### Work to be completed
Nothing but an exact copy is wanted: the line with "ATOM 266 N N" and each line after it in the data below, last line included.

:::::

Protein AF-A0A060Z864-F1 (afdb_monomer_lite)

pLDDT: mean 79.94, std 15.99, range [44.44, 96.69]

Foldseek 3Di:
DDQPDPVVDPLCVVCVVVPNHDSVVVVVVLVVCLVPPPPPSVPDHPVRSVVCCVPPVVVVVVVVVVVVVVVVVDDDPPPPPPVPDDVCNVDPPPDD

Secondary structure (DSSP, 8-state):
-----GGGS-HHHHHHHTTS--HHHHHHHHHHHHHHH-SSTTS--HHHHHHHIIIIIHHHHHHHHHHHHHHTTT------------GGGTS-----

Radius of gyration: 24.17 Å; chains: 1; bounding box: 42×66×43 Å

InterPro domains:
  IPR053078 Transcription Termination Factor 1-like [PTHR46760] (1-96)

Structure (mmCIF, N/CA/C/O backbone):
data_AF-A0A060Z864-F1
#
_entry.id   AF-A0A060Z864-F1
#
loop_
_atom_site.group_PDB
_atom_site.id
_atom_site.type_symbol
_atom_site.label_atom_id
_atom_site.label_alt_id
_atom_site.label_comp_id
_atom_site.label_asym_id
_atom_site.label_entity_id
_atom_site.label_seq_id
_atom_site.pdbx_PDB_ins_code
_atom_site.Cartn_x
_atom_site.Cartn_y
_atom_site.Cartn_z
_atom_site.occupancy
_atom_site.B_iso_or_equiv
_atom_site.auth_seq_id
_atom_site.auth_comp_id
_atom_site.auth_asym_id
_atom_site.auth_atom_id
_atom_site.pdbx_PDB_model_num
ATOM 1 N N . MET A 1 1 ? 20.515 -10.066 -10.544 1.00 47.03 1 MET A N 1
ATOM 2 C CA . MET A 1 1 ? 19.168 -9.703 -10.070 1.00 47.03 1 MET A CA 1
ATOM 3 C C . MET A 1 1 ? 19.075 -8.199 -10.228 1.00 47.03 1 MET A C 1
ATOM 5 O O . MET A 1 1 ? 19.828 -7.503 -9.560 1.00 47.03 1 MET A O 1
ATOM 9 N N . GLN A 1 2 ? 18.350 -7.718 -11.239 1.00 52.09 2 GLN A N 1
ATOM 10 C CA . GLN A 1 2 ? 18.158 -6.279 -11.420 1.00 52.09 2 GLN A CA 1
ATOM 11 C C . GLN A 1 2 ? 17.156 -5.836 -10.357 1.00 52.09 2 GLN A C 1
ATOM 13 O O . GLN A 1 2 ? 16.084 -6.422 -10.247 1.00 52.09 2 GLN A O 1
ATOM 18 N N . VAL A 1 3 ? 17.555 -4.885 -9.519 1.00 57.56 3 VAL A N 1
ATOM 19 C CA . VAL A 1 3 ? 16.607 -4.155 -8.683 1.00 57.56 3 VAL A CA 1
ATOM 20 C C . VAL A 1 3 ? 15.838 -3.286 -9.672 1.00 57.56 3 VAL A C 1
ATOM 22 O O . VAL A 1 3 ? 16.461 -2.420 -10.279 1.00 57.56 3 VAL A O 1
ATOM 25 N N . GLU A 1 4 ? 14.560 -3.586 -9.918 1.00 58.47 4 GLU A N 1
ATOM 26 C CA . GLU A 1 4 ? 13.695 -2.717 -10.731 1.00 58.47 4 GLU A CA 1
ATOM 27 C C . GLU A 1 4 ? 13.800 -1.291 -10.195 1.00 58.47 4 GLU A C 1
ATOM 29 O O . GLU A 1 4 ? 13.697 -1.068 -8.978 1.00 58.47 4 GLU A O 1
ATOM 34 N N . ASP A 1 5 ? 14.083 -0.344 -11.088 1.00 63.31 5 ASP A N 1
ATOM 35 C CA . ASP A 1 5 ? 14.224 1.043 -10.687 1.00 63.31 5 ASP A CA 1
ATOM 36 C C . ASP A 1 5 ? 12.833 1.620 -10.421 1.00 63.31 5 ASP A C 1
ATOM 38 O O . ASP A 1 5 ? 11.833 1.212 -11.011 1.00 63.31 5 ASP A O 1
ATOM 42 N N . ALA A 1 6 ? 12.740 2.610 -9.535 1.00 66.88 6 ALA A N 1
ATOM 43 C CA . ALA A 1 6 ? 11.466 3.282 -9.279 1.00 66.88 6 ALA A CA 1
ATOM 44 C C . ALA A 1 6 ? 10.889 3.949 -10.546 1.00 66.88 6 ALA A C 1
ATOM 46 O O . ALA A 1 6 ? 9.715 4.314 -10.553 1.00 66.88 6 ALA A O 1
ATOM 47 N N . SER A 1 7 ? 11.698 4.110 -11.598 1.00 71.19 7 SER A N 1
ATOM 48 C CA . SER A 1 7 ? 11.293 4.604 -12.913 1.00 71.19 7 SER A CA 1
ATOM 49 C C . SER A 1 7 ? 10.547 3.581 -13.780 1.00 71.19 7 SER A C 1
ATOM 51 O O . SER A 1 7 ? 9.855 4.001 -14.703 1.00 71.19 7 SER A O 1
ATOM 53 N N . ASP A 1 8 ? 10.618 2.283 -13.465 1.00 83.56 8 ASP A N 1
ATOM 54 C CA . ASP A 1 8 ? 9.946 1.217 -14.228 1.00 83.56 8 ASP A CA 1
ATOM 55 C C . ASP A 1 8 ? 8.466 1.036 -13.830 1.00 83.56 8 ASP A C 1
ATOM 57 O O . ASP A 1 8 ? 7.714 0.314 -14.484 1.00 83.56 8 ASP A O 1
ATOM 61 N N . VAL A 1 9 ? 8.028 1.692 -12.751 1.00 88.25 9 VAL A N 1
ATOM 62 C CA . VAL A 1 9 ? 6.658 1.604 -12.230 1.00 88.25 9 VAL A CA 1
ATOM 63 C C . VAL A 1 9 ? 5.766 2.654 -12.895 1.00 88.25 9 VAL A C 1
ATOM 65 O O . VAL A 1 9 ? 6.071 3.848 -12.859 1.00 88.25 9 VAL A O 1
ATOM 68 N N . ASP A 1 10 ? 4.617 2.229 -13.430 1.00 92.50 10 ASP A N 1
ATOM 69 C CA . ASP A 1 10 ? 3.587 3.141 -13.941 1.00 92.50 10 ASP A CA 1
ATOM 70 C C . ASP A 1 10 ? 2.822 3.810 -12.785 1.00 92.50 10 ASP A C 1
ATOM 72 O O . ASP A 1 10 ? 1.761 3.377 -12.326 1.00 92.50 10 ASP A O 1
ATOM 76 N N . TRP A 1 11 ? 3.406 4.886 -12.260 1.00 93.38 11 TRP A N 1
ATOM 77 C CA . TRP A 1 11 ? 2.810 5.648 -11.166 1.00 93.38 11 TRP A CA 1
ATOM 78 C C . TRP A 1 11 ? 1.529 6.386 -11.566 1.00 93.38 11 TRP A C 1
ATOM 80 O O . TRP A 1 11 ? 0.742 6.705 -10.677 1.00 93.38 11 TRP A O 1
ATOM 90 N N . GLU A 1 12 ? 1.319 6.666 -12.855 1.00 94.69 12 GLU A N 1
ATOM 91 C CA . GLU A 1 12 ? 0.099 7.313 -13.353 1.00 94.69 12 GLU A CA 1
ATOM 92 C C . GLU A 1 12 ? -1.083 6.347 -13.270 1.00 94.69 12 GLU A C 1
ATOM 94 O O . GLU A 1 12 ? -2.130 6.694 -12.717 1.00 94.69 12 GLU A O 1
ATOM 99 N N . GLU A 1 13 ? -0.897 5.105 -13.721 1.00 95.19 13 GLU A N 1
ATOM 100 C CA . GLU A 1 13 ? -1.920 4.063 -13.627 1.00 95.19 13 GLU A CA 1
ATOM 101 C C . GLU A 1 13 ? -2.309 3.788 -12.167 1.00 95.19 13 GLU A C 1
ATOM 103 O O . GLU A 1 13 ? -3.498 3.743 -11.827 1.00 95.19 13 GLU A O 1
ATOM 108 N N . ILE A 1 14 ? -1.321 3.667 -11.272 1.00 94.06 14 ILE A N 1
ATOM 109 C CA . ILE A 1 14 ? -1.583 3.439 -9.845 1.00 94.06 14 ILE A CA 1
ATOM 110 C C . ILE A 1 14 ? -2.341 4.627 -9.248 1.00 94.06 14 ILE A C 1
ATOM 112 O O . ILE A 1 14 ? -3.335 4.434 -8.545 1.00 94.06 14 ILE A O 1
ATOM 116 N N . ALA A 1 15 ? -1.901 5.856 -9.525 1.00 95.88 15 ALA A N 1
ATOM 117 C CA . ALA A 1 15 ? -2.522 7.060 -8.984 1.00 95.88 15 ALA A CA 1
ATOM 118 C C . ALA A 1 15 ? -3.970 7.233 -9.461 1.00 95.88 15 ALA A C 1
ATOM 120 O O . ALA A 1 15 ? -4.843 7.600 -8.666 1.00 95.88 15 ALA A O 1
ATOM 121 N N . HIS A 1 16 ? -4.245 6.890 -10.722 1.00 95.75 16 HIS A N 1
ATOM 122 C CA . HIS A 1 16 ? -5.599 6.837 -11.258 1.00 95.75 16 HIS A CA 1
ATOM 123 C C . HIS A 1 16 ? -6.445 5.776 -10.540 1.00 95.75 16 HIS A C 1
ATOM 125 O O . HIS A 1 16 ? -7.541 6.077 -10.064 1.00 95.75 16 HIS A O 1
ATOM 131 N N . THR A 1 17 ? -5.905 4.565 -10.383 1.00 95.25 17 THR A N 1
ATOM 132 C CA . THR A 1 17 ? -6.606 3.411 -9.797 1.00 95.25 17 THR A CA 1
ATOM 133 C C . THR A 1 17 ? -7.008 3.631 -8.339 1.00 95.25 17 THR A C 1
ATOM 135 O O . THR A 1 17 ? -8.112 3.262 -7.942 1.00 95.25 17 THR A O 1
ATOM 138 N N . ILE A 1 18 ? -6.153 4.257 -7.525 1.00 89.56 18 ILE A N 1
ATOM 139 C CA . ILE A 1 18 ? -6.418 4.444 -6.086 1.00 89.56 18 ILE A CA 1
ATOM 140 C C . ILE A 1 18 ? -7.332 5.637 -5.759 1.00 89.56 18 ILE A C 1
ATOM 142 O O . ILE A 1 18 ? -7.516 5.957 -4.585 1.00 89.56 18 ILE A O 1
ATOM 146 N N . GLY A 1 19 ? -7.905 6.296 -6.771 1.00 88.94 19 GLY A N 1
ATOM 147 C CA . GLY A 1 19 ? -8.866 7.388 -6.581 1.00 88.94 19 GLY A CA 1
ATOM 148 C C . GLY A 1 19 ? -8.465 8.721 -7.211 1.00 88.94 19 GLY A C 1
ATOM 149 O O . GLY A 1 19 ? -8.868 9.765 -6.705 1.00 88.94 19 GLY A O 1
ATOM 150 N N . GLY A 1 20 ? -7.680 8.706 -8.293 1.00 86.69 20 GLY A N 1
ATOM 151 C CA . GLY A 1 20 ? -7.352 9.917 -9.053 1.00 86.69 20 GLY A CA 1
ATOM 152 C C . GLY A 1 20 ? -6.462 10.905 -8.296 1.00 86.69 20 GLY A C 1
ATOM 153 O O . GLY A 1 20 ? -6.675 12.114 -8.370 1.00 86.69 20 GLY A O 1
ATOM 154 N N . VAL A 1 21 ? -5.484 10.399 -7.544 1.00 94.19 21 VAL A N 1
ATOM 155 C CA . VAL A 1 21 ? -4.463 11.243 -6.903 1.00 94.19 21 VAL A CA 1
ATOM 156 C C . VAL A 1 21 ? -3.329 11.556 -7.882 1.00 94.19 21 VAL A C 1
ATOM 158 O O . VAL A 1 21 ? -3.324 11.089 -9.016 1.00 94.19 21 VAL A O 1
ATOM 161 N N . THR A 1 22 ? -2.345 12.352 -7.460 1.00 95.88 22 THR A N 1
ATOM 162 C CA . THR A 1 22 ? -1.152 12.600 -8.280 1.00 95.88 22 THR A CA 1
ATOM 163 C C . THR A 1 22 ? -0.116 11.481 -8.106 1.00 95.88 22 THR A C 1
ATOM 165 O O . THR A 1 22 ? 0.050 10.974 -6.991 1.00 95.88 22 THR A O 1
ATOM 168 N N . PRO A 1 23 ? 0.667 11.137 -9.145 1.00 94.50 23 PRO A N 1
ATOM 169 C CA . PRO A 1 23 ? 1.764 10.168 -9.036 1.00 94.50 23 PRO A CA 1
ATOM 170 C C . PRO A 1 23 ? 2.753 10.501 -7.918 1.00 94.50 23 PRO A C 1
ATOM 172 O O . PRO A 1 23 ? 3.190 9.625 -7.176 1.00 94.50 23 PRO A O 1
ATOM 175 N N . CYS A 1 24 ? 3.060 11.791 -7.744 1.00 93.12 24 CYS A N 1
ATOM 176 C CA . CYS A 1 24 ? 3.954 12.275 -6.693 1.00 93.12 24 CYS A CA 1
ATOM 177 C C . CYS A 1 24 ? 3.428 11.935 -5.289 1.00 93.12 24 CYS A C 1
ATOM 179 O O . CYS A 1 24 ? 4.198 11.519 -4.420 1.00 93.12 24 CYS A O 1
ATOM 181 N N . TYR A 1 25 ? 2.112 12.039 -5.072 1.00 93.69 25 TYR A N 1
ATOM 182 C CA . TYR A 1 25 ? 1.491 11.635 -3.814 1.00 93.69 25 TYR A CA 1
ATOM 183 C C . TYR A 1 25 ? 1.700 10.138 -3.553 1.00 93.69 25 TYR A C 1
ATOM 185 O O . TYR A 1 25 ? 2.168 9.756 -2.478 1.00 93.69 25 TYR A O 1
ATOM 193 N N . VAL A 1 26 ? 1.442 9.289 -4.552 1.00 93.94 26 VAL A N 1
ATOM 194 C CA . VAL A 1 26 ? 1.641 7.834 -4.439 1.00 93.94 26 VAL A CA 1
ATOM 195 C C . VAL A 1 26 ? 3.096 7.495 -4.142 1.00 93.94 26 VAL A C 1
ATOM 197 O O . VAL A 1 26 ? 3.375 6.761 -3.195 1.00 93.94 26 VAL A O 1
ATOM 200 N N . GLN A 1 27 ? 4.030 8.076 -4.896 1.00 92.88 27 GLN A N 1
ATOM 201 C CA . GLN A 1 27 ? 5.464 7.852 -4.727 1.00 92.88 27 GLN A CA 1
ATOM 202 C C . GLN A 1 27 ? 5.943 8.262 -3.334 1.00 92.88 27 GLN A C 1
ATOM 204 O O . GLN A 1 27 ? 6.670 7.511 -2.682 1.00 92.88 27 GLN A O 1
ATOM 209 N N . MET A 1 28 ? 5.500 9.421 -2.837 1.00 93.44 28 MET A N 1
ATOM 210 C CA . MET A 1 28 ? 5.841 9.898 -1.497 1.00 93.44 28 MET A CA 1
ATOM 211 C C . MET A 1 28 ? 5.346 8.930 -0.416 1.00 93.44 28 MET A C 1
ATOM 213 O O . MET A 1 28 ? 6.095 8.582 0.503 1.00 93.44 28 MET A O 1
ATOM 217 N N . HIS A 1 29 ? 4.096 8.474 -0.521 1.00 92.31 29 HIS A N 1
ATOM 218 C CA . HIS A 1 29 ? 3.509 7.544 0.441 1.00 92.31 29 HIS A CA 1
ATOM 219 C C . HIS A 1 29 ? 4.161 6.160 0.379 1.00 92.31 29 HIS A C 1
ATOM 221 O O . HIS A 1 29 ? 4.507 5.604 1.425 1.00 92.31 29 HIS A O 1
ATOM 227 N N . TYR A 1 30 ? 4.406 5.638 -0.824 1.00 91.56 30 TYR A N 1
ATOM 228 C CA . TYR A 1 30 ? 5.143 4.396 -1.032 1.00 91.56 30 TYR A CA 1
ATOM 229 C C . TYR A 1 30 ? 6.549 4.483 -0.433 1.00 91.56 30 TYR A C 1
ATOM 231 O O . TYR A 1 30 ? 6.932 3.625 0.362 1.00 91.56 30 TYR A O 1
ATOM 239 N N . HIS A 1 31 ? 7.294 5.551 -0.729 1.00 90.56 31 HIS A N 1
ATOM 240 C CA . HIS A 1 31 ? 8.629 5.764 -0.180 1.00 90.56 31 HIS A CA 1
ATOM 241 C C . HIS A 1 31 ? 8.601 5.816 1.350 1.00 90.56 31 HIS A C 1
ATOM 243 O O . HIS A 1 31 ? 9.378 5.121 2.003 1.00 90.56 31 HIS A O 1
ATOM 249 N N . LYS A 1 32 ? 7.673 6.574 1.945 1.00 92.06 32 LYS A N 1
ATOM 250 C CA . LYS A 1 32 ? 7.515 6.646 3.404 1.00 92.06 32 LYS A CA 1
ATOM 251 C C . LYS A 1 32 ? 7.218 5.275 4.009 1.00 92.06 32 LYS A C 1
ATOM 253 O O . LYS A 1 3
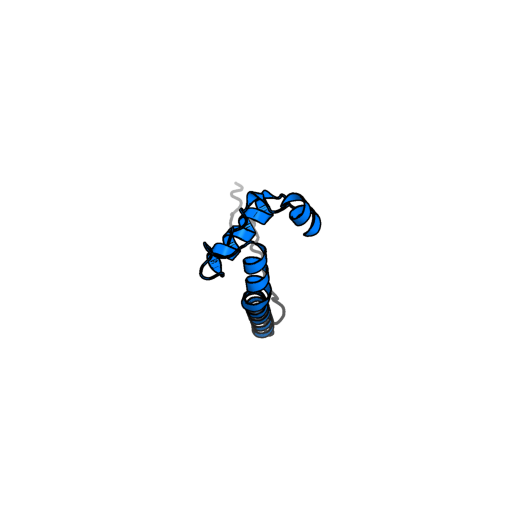2 ? 7.810 4.919 5.027 1.00 92.06 32 LYS A O 1
ATOM 258 N N . LEU A 1 33 ? 6.335 4.494 3.392 1.00 91.00 33 LEU A N 1
ATOM 259 C CA . LEU A 1 33 ? 5.958 3.173 3.883 1.00 91.00 33 LEU A CA 1
ATOM 260 C C . LEU A 1 33 ? 7.115 2.173 3.753 1.00 91.00 33 LEU A C 1
ATOM 262 O O . LEU A 1 33 ? 7.441 1.485 4.726 1.00 91.00 33 LEU A O 1
ATOM 266 N N . LYS A 1 34 ? 7.806 2.180 2.605 1.00 89.12 34 LYS A N 1
ATOM 267 C CA . LYS A 1 34 ? 9.044 1.427 2.378 1.00 89.12 34 LYS A CA 1
ATOM 268 C C . LYS A 1 34 ? 10.058 1.781 3.461 1.00 89.12 34 LYS A C 1
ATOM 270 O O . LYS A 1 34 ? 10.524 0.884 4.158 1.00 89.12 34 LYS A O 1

:::::

### Output
ATOM 266 N N . LYS A 1 34 ? 7.806 2.180 2.605 1.00 89.12 34 LYS A N 1
ATOM 267 C CA . LYS A 1 34 ? 9.044 1.427 2.378 1.00 89.12 34 LYS A CA 1
ATOM 268 C C . LYS A 1 34 ? 10.058 1.781 3.461 1.00 89.12 34 LYS A C 1
ATOM 270 O O . LYS A 1 34 ? 10.524 0.884 4.158 1.00 89.12 34 LYS A O 1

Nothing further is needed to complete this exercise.